[Items from a dataset]
<<<<

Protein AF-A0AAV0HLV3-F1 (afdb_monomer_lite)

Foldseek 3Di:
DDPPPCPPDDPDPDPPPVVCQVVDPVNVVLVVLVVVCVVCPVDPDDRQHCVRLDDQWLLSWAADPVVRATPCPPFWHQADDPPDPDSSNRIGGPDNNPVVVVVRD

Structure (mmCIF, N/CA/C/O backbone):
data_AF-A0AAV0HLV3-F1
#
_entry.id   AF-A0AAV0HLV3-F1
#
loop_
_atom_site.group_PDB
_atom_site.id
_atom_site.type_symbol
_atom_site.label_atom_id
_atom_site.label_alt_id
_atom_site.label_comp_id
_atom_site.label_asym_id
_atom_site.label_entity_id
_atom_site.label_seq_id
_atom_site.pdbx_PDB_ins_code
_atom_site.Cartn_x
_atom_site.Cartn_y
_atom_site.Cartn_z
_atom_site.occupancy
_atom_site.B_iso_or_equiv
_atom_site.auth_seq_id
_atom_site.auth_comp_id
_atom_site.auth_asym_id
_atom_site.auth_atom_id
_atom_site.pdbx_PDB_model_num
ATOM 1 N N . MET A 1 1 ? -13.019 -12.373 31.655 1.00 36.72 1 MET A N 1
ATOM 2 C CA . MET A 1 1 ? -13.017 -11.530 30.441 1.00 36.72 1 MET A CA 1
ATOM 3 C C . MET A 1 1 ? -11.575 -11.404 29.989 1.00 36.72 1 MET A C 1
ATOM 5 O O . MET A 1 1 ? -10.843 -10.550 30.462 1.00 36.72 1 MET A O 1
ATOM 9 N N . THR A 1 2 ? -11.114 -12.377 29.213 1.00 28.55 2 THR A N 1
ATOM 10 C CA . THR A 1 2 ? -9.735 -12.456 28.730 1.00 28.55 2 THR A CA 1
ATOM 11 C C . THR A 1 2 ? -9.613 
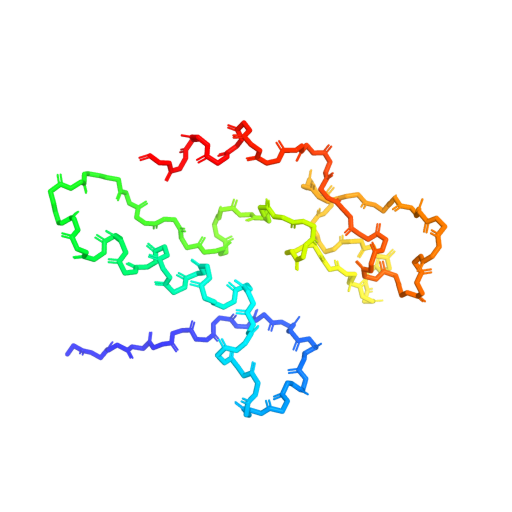-11.597 27.479 1.00 28.55 2 THR A C 1
ATOM 13 O O . THR A 1 2 ? -10.181 -11.948 26.447 1.00 28.55 2 THR A O 1
ATOM 16 N N . CYS A 1 3 ? -8.875 -10.488 27.555 1.00 35.16 3 CYS A N 1
ATOM 17 C CA . CYS A 1 3 ? -8.349 -9.822 26.366 1.00 35.16 3 CYS A CA 1
ATOM 18 C C . CYS A 1 3 ? -7.340 -10.767 25.706 1.00 35.16 3 CYS A C 1
ATOM 20 O O . CYS A 1 3 ? -6.140 -10.705 25.964 1.00 35.16 3 CYS A O 1
ATOM 22 N N . GLN A 1 4 ? -7.830 -11.690 24.882 1.00 34.81 4 GLN A N 1
ATOM 23 C CA . GLN A 1 4 ? -6.993 -12.348 23.895 1.00 34.81 4 GLN A CA 1
ATOM 24 C C . GLN A 1 4 ? -6.604 -11.272 22.890 1.00 34.81 4 GLN A C 1
ATOM 26 O O . GLN A 1 4 ? -7.386 -10.895 22.019 1.00 34.81 4 GLN A O 1
ATOM 31 N N . VAL A 1 5 ? -5.383 -10.761 23.044 1.00 41.16 5 VAL A N 1
ATOM 32 C CA . VAL A 1 5 ? -4.659 -10.109 21.962 1.00 41.16 5 VAL A CA 1
ATOM 33 C C . VAL A 1 5 ? -4.552 -11.163 20.867 1.00 41.16 5 VAL A C 1
ATOM 35 O O . VAL A 1 5 ? -3.661 -12.012 20.879 1.00 41.16 5 VAL A O 1
ATOM 38 N N . LEU A 1 6 ? -5.521 -11.174 19.955 1.00 35.66 6 LEU A N 1
ATOM 39 C CA . LEU A 1 6 ? -5.394 -11.882 18.697 1.00 35.66 6 LEU A CA 1
ATOM 40 C C . LEU A 1 6 ? -4.291 -11.151 17.939 1.00 35.66 6 LEU A C 1
ATOM 42 O O . LEU A 1 6 ? -4.546 -10.220 17.178 1.00 35.66 6 LEU A O 1
ATOM 46 N N . ILE A 1 7 ? -3.046 -11.571 18.174 1.00 39.62 7 ILE A N 1
ATOM 47 C CA . ILE A 1 7 ? -1.948 -11.399 17.231 1.00 39.62 7 ILE A CA 1
ATOM 48 C C . ILE A 1 7 ? -2.361 -12.227 16.013 1.00 39.62 7 ILE A C 1
ATOM 50 O O . ILE A 1 7 ? -1.986 -13.385 15.845 1.00 39.62 7 ILE A O 1
ATOM 54 N N . SER A 1 8 ? -3.267 -11.674 15.211 1.00 35.41 8 SER A N 1
ATOM 55 C CA . SER A 1 8 ? -3.704 -12.264 13.963 1.00 35.41 8 SER A CA 1
ATOM 56 C C . SER A 1 8 ? -2.511 -12.236 13.024 1.00 35.41 8 SER A C 1
ATOM 58 O O . SER A 1 8 ? -2.182 -11.172 12.496 1.00 35.41 8 SER A O 1
ATOM 60 N N . ASN A 1 9 ? -1.864 -13.398 12.890 1.00 34.66 9 ASN A N 1
ATOM 61 C CA . ASN A 1 9 ? -1.020 -13.843 11.781 1.00 34.66 9 ASN A CA 1
ATOM 62 C C . ASN A 1 9 ? -0.926 -12.823 10.643 1.00 34.66 9 ASN A C 1
ATOM 64 O O . ASN A 1 9 ? -1.622 -12.914 9.635 1.00 34.66 9 ASN A O 1
ATOM 68 N N . SER A 1 10 ? -0.051 -11.844 10.815 1.00 35.81 10 SER A N 1
ATOM 69 C CA . SER A 1 10 ? 0.401 -10.992 9.733 1.00 35.81 10 SER A CA 1
ATOM 70 C C . SER A 1 10 ? 1.882 -11.266 9.639 1.00 35.81 10 SER A C 1
ATOM 72 O O . SER A 1 10 ? 2.624 -10.959 10.568 1.00 35.81 10 SER A O 1
ATOM 74 N N . ASN A 1 11 ? 2.280 -11.918 8.549 1.00 37.59 11 ASN A N 1
ATOM 75 C CA . ASN A 1 11 ? 3.654 -11.988 8.076 1.00 37.59 11 ASN A CA 1
ATOM 76 C C . ASN A 1 11 ? 4.222 -10.560 7.999 1.00 37.59 11 ASN A C 1
ATOM 78 O O . ASN A 1 11 ? 4.166 -9.919 6.956 1.00 37.59 11 ASN A O 1
ATOM 82 N N . TYR A 1 12 ? 4.708 -10.040 9.122 1.00 50.66 12 TYR A N 1
ATOM 83 C CA . TYR A 1 12 ? 5.424 -8.780 9.216 1.00 50.66 12 TYR A CA 1
ATOM 84 C C . TYR A 1 12 ? 6.904 -9.157 9.244 1.00 50.66 12 TYR A C 1
ATOM 86 O O . TYR A 1 12 ? 7.384 -9.628 10.279 1.00 50.66 12 TYR A O 1
ATOM 94 N N . PRO A 1 13 ? 7.666 -9.003 8.147 1.00 47.16 13 PRO A N 1
ATOM 95 C CA . PRO A 1 13 ? 9.105 -9.083 8.238 1.00 47.16 13 PRO A CA 1
ATOM 96 C C . PRO A 1 13 ? 9.572 -7.745 8.804 1.00 47.16 13 PRO A C 1
ATOM 98 O O . PRO A 1 13 ? 10.044 -6.861 8.098 1.00 47.16 13 PRO A O 1
ATOM 101 N N . SER A 1 14 ? 9.417 -7.568 10.107 1.00 46.00 14 SER A N 1
ATOM 102 C CA . SER A 1 14 ? 10.309 -6.685 10.826 1.00 46.00 14 SER A CA 1
ATOM 103 C C . SER A 1 14 ? 10.717 -7.398 12.097 1.00 46.00 14 SER A C 1
ATOM 105 O O . SER A 1 14 ? 10.020 -7.419 13.108 1.00 46.00 14 SER A O 1
ATOM 107 N N . VAL A 1 15 ? 11.922 -7.961 12.058 1.00 40.72 15 VAL A N 1
ATOM 108 C CA . VAL A 1 15 ? 12.742 -8.106 13.259 1.00 40.72 15 VAL A CA 1
ATOM 109 C C . VAL A 1 15 ? 13.085 -6.679 13.706 1.00 40.72 15 VAL A C 1
ATOM 111 O O . VAL A 1 15 ? 14.205 -6.195 13.570 1.00 40.72 15 VAL A O 1
ATOM 114 N N . ALA A 1 16 ? 12.067 -5.932 14.131 1.00 51.53 16 ALA A N 1
ATOM 115 C CA . ALA A 1 16 ? 12.223 -4.621 14.700 1.00 51.53 16 ALA A CA 1
ATOM 116 C C . ALA A 1 16 ? 12.850 -4.859 16.063 1.00 51.53 16 ALA A C 1
ATOM 118 O O . ALA A 1 16 ? 12.260 -5.488 16.942 1.00 51.53 16 ALA A O 1
ATOM 119 N N . ASN A 1 17 ? 14.078 -4.377 16.218 1.00 57.84 17 ASN A N 1
ATOM 120 C CA . ASN A 1 17 ? 14.724 -4.235 17.509 1.00 57.84 17 ASN A CA 1
ATOM 121 C C . ASN A 1 17 ? 13.680 -3.637 18.470 1.00 57.84 17 ASN A C 1
ATOM 123 O O . ASN A 1 17 ? 13.237 -2.509 18.243 1.00 57.84 17 ASN A O 1
ATOM 127 N N . HIS A 1 18 ? 13.227 -4.395 19.476 1.00 60.06 18 HIS A N 1
ATOM 128 C CA . HIS A 1 18 ? 12.055 -4.053 20.304 1.00 60.06 18 HIS A CA 1
ATOM 129 C C . HIS A 1 18 ? 12.140 -2.644 20.927 1.00 60.06 18 HIS A C 1
ATOM 131 O O . HIS A 1 18 ? 11.131 -2.024 21.247 1.00 60.06 18 HIS A O 1
ATOM 137 N N . ARG A 1 19 ? 13.357 -2.094 21.029 1.00 67.12 19 ARG A N 1
ATOM 138 C CA . ARG A 1 19 ? 13.650 -0.720 21.457 1.00 67.12 19 ARG A CA 1
ATOM 139 C C . ARG A 1 19 ? 13.073 0.377 20.553 1.00 67.12 19 ARG A C 1
ATOM 141 O O . ARG A 1 19 ? 12.876 1.489 21.023 1.00 67.12 19 ARG A O 1
ATOM 148 N N . ASN A 1 20 ? 12.791 0.095 19.282 1.00 72.50 20 ASN A N 1
ATOM 149 C CA . ASN A 1 20 ? 12.287 1.083 18.320 1.00 72.50 20 ASN A CA 1
ATOM 150 C C . ASN A 1 20 ? 10.781 0.963 18.048 1.00 72.50 20 ASN A C 1
ATOM 152 O O . ASN A 1 20 ? 10.261 1.679 17.198 1.00 72.50 20 ASN A O 1
ATOM 156 N N . ILE A 1 21 ? 10.066 0.099 18.773 1.00 76.62 21 ILE A N 1
ATOM 157 C CA . ILE A 1 21 ? 8.627 -0.142 18.578 1.00 76.62 21 ILE A CA 1
ATOM 158 C C . ILE A 1 21 ? 7.824 1.162 18.704 1.00 76.62 21 ILE A C 1
ATOM 160 O O . ILE A 1 21 ? 7.046 1.493 17.814 1.00 76.62 21 ILE A O 1
ATOM 164 N N . VAL A 1 22 ? 8.091 1.963 19.741 1.00 81.06 22 VAL A N 1
ATOM 165 C CA . VAL A 1 22 ? 7.420 3.259 19.975 1.00 81.06 22 VAL A CA 1
ATOM 166 C C . VAL A 1 22 ? 7.764 4.336 18.941 1.00 81.06 22 VAL A C 1
ATOM 168 O O . VAL
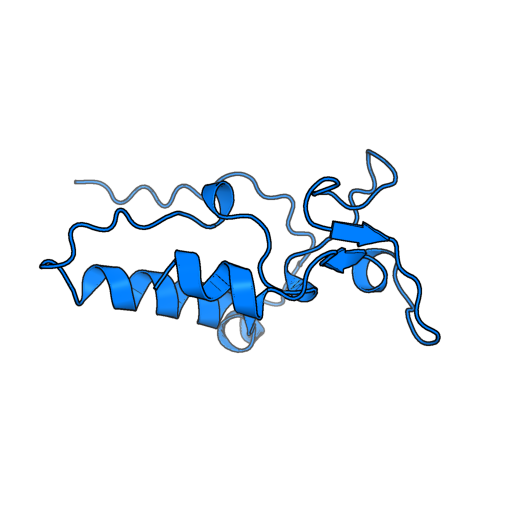 A 1 22 ? 7.090 5.356 18.863 1.00 81.06 22 VAL A O 1
ATOM 171 N N . ARG A 1 23 ? 8.810 4.123 18.132 1.00 81.38 23 ARG A N 1
ATOM 172 C CA . ARG A 1 23 ? 9.185 5.014 17.025 1.00 81.38 23 ARG A CA 1
ATOM 173 C C . ARG A 1 23 ? 8.526 4.619 15.705 1.00 81.38 23 ARG A C 1
ATOM 175 O O . ARG A 1 23 ? 8.714 5.318 14.717 1.00 81.38 23 ARG A O 1
ATOM 182 N N . SER A 1 24 ? 7.781 3.513 15.667 1.00 80.19 24 SER A N 1
ATOM 183 C CA . SER A 1 24 ? 7.078 3.083 14.463 1.00 80.19 24 SER A CA 1
ATOM 184 C C . SER A 1 24 ? 5.840 3.958 14.231 1.00 80.19 24 SER A C 1
ATOM 186 O O . SER A 1 24 ? 4.892 3.890 15.023 1.00 80.19 24 SER A O 1
ATOM 188 N N . PRO A 1 25 ? 5.792 4.750 13.144 1.00 80.06 25 PRO A N 1
ATOM 189 C CA . PRO A 1 25 ? 4.639 5.600 12.853 1.00 80.06 25 PRO A CA 1
ATOM 190 C C . PRO A 1 25 ? 3.376 4.774 12.571 1.00 80.06 25 PRO A C 1
ATOM 192 O O . PRO A 1 25 ? 2.276 5.187 12.932 1.00 80.06 25 PRO A O 1
ATOM 195 N N . VAL A 1 26 ? 3.530 3.577 11.989 1.00 78.12 26 VAL A N 1
ATOM 196 C CA . VAL A 1 26 ? 2.419 2.652 11.721 1.00 78.12 26 VAL A CA 1
ATOM 197 C C . VAL A 1 26 ? 1.791 2.183 13.030 1.00 78.12 26 VAL A C 1
ATOM 199 O O . VAL A 1 26 ? 0.576 2.255 13.181 1.00 78.12 26 VAL A O 1
ATOM 202 N N . LEU A 1 27 ? 2.609 1.754 13.998 1.00 81.31 27 LEU A N 1
ATOM 203 C CA . LEU A 1 27 ? 2.107 1.289 15.291 1.00 81.31 27 LEU A CA 1
ATOM 204 C C . LEU A 1 27 ? 1.384 2.405 16.048 1.00 81.31 27 LEU A C 1
ATOM 206 O O . LEU A 1 27 ? 0.279 2.191 16.537 1.00 81.31 27 LEU A O 1
ATOM 210 N N . MET A 1 28 ? 1.993 3.591 16.126 1.00 83.19 28 MET A N 1
ATOM 211 C CA . MET A 1 28 ? 1.406 4.725 16.843 1.00 83.19 28 MET A CA 1
ATOM 212 C C . MET A 1 28 ? 0.067 5.155 16.238 1.00 83.19 28 MET A C 1
ATOM 214 O O . MET A 1 28 ? -0.853 5.492 16.979 1.00 83.19 28 MET A O 1
ATOM 218 N N . ARG A 1 29 ? -0.077 5.087 14.909 1.00 82.50 29 ARG A N 1
A
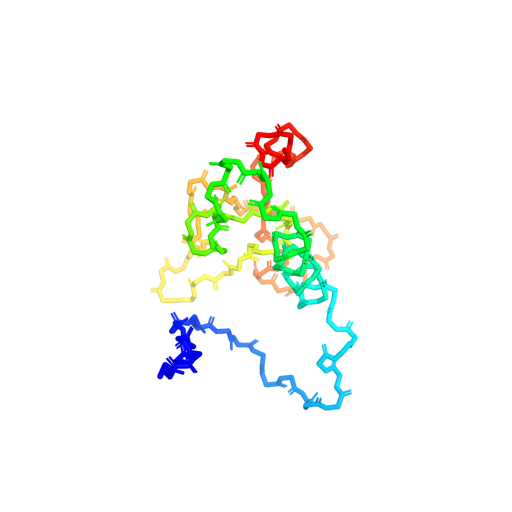TOM 219 C CA . ARG A 1 29 ? -1.345 5.360 14.224 1.00 82.50 29 ARG A CA 1
ATOM 220 C C . ARG A 1 29 ? -2.432 4.354 14.605 1.00 82.50 29 ARG A C 1
ATOM 222 O O . ARG A 1 29 ? -3.536 4.771 14.934 1.00 82.50 29 ARG A O 1
ATOM 229 N N . GLU A 1 30 ? -2.141 3.053 14.562 1.00 79.31 30 GLU A N 1
ATOM 230 C CA . GLU A 1 30 ? -3.127 2.023 14.936 1.00 79.31 30 GLU A CA 1
ATOM 231 C C . GLU A 1 30 ? -3.514 2.119 16.417 1.00 79.31 30 GLU A C 1
ATOM 233 O O . GLU A 1 30 ? -4.690 2.017 16.757 1.00 79.31 30 GLU A O 1
ATOM 238 N N . LEU A 1 31 ? -2.538 2.378 17.293 1.00 83.62 31 LEU A N 1
ATOM 239 C CA . LEU A 1 31 ? -2.781 2.576 18.721 1.00 83.62 31 LEU A CA 1
ATOM 240 C C . LEU A 1 31 ? -3.679 3.794 18.976 1.00 83.62 31 LEU A C 1
ATOM 242 O O . LEU A 1 31 ? -4.608 3.717 19.776 1.00 83.62 31 LEU A O 1
ATOM 246 N N . TRP A 1 32 ? -3.428 4.905 18.279 1.00 83.00 32 TRP A N 1
ATOM 247 C CA . TRP A 1 32 ? -4.262 6.101 18.369 1.00 83.00 32 TRP A CA 1
ATOM 248 C C . TRP A 1 32 ? -5.695 5.838 17.884 1.00 83.00 32 TRP A C 1
ATOM 250 O O . TRP A 1 32 ? -6.638 6.233 18.564 1.00 83.00 32 TRP A O 1
ATOM 260 N N . LEU A 1 33 ? -5.867 5.125 16.761 1.00 77.38 33 LEU A N 1
ATOM 261 C CA . LEU A 1 33 ? -7.188 4.749 16.238 1.00 77.38 33 LEU A CA 1
ATOM 262 C C . LEU A 1 33 ? -7.975 3.887 17.233 1.00 77.38 33 LEU A C 1
ATOM 264 O O . LEU A 1 33 ? -9.162 4.131 17.438 1.00 77.38 33 LEU A O 1
ATOM 268 N N . GLN A 1 34 ? -7.317 2.910 17.862 1.00 80.25 34 GLN A N 1
ATOM 269 C CA . GLN A 1 34 ? -7.931 2.078 18.898 1.00 80.25 34 GLN A CA 1
ATOM 270 C C . GLN A 1 34 ? -8.361 2.927 20.102 1.00 80.25 34 GLN A C 1
ATOM 272 O O . GLN A 1 34 ? -9.513 2.879 20.519 1.00 80.25 34 GLN A O 1
ATOM 277 N N . MET A 1 35 ? -7.454 3.758 20.619 1.00 82.31 35 MET A N 1
ATOM 278 C CA . MET A 1 35 ? -7.715 4.587 21.795 1.00 82.31 35 MET A CA 1
ATOM 279 C C . MET A 1 35 ? -8.835 5.610 21.557 1.00 82.31 35 MET A C 1
ATOM 281 O O . MET A 1 35 ? -9.643 5.849 22.448 1.00 82.31 35 MET A O 1
ATOM 285 N N . TRP A 1 36 ? -8.919 6.197 20.360 1.00 78.12 36 TRP A N 1
ATOM 286 C CA . TRP A 1 36 ? -10.000 7.122 20.011 1.00 78.12 36 TRP A CA 1
ATOM 287 C C . TRP A 1 36 ? -11.377 6.442 20.022 1.00 78.12 36 TRP A C 1
ATOM 289 O O . TRP A 1 36 ? -12.339 7.040 20.502 1.00 78.12 36 TRP A O 1
ATOM 299 N N . HIS A 1 37 ? -11.461 5.192 19.549 1.00 72.25 37 HIS A N 1
ATOM 300 C CA . HIS A 1 37 ? -12.697 4.402 19.587 1.00 72.25 37 HIS A CA 1
ATOM 301 C C . HIS A 1 37 ? -13.131 4.093 21.025 1.00 72.25 37 HIS A C 1
ATOM 303 O O . HIS A 1 37 ? -14.286 4.319 21.379 1.00 72.25 37 HIS A O 1
ATOM 309 N N . ASP A 1 38 ? -12.188 3.693 21.881 1.00 72.31 38 ASP A N 1
ATOM 310 C CA . ASP A 1 38 ? -12.469 3.353 23.281 1.00 72.31 38 ASP A CA 1
ATOM 311 C C . ASP A 1 38 ? -12.902 4.577 24.124 1.00 72.31 38 ASP A C 1
ATOM 313 O O . ASP A 1 38 ? -13.677 4.441 25.071 1.00 72.31 38 ASP A O 1
ATOM 317 N N . ILE A 1 39 ? -12.437 5.788 23.778 1.00 75.94 39 ILE A N 1
ATOM 318 C CA . ILE A 1 39 ? -12.789 7.047 24.467 1.00 75.94 39 ILE A CA 1
ATOM 319 C C . ILE A 1 39 ? -14.195 7.552 24.091 1.00 75.94 39 ILE A C 1
ATOM 321 O O . ILE A 1 39 ? -14.788 8.311 24.862 1.00 75.94 39 ILE A O 1
ATOM 325 N N . ARG A 1 40 ? -14.756 7.144 22.942 1.00 70.25 40 ARG A N 1
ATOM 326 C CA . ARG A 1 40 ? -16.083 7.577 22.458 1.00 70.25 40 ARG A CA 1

>>>>

[Task to carry out]: Nothing but the lines above from the one that has "A 1 22 ? 7.090" down to the one that has "ATOM 210 N N" belongs in the answer, copied exactly, without pictures.

[Response below]:
 A 1 22 ? 7.090 5.356 18.863 1.00 81.06 22 VAL A O 1
ATOM 171 N N . ARG A 1 23 ? 8.810 4.123 18.132 1.00 81.38 23 ARG A N 1
ATOM 172 C CA . ARG A 1 23 ? 9.185 5.014 17.025 1.00 81.38 23 ARG A CA 1
ATOM 173 C C . ARG A 1 23 ? 8.526 4.619 15.705 1.00 81.38 23 ARG A C 1
ATOM 175 O O . ARG A 1 23 ? 8.714 5.318 14.717 1.00 81.38 23 ARG A O 1
ATOM 182 N N . SER A 1 24 ? 7.781 3.513 15.667 1.00 80.19 24 SER A N 1
ATOM 183 C CA . SER A 1 24 ? 7.078 3.083 14.463 1.00 80.19 24 SER A CA 1
ATOM 184 C C . SER A 1 24 ? 5.840 3.958 14.231 1.00 80.19 24 SER A C 1
ATOM 186 O O . SER A 1 24 ? 4.892 3.890 15.023 1.00 80.19 24 SER A O 1
ATOM 188 N N . PRO A 1 25 ? 5.792 4.750 13.144 1.00 80.06 25 PRO A N 1
ATOM 189 C CA . PRO A 1 25 ? 4.639 5.600 12.853 1.00 80.06 25 PRO A CA 1
ATOM 190 C C . PRO A 1 25 ? 3.376 4.774 12.571 1.00 80.06 25 PRO A C 1
ATOM 192 O O . PRO A 1 25 ? 2.276 5.187 12.932 1.00 80.06 25 PRO A O 1
ATOM 195 N N . VAL A 1 26 ? 3.530 3.577 11.989 1.00 78.12 26 VAL A N 1
ATOM 196 C CA . VAL A 1 26 ? 2.419 2.652 11.721 1.00 78.12 26 VAL A CA 1
ATOM 197 C C . VAL A 1 26 ? 1.791 2.183 13.030 1.00 78.12 26 VAL A C 1
ATOM 199 O O . VAL A 1 26 ? 0.576 2.255 13.181 1.00 78.12 26 VAL A O 1
ATOM 202 N N . LEU A 1 27 ? 2.609 1.754 13.998 1.00 81.31 27 LEU A N 1
ATOM 203 C CA . LEU A 1 27 ? 2.107 1.289 15.291 1.00 81.31 27 LEU A CA 1
ATOM 204 C C . LEU A 1 27 ? 1.384 2.405 16.048 1.00 81.31 27 LEU A C 1
ATOM 206 O O . LEU A 1 27 ? 0.279 2.191 16.537 1.00 81.31 27 LEU A O 1
ATOM 210 N N . MET A 1 28 ? 1.993 3.591 16.126 1.00 83.19 28 MET A N 1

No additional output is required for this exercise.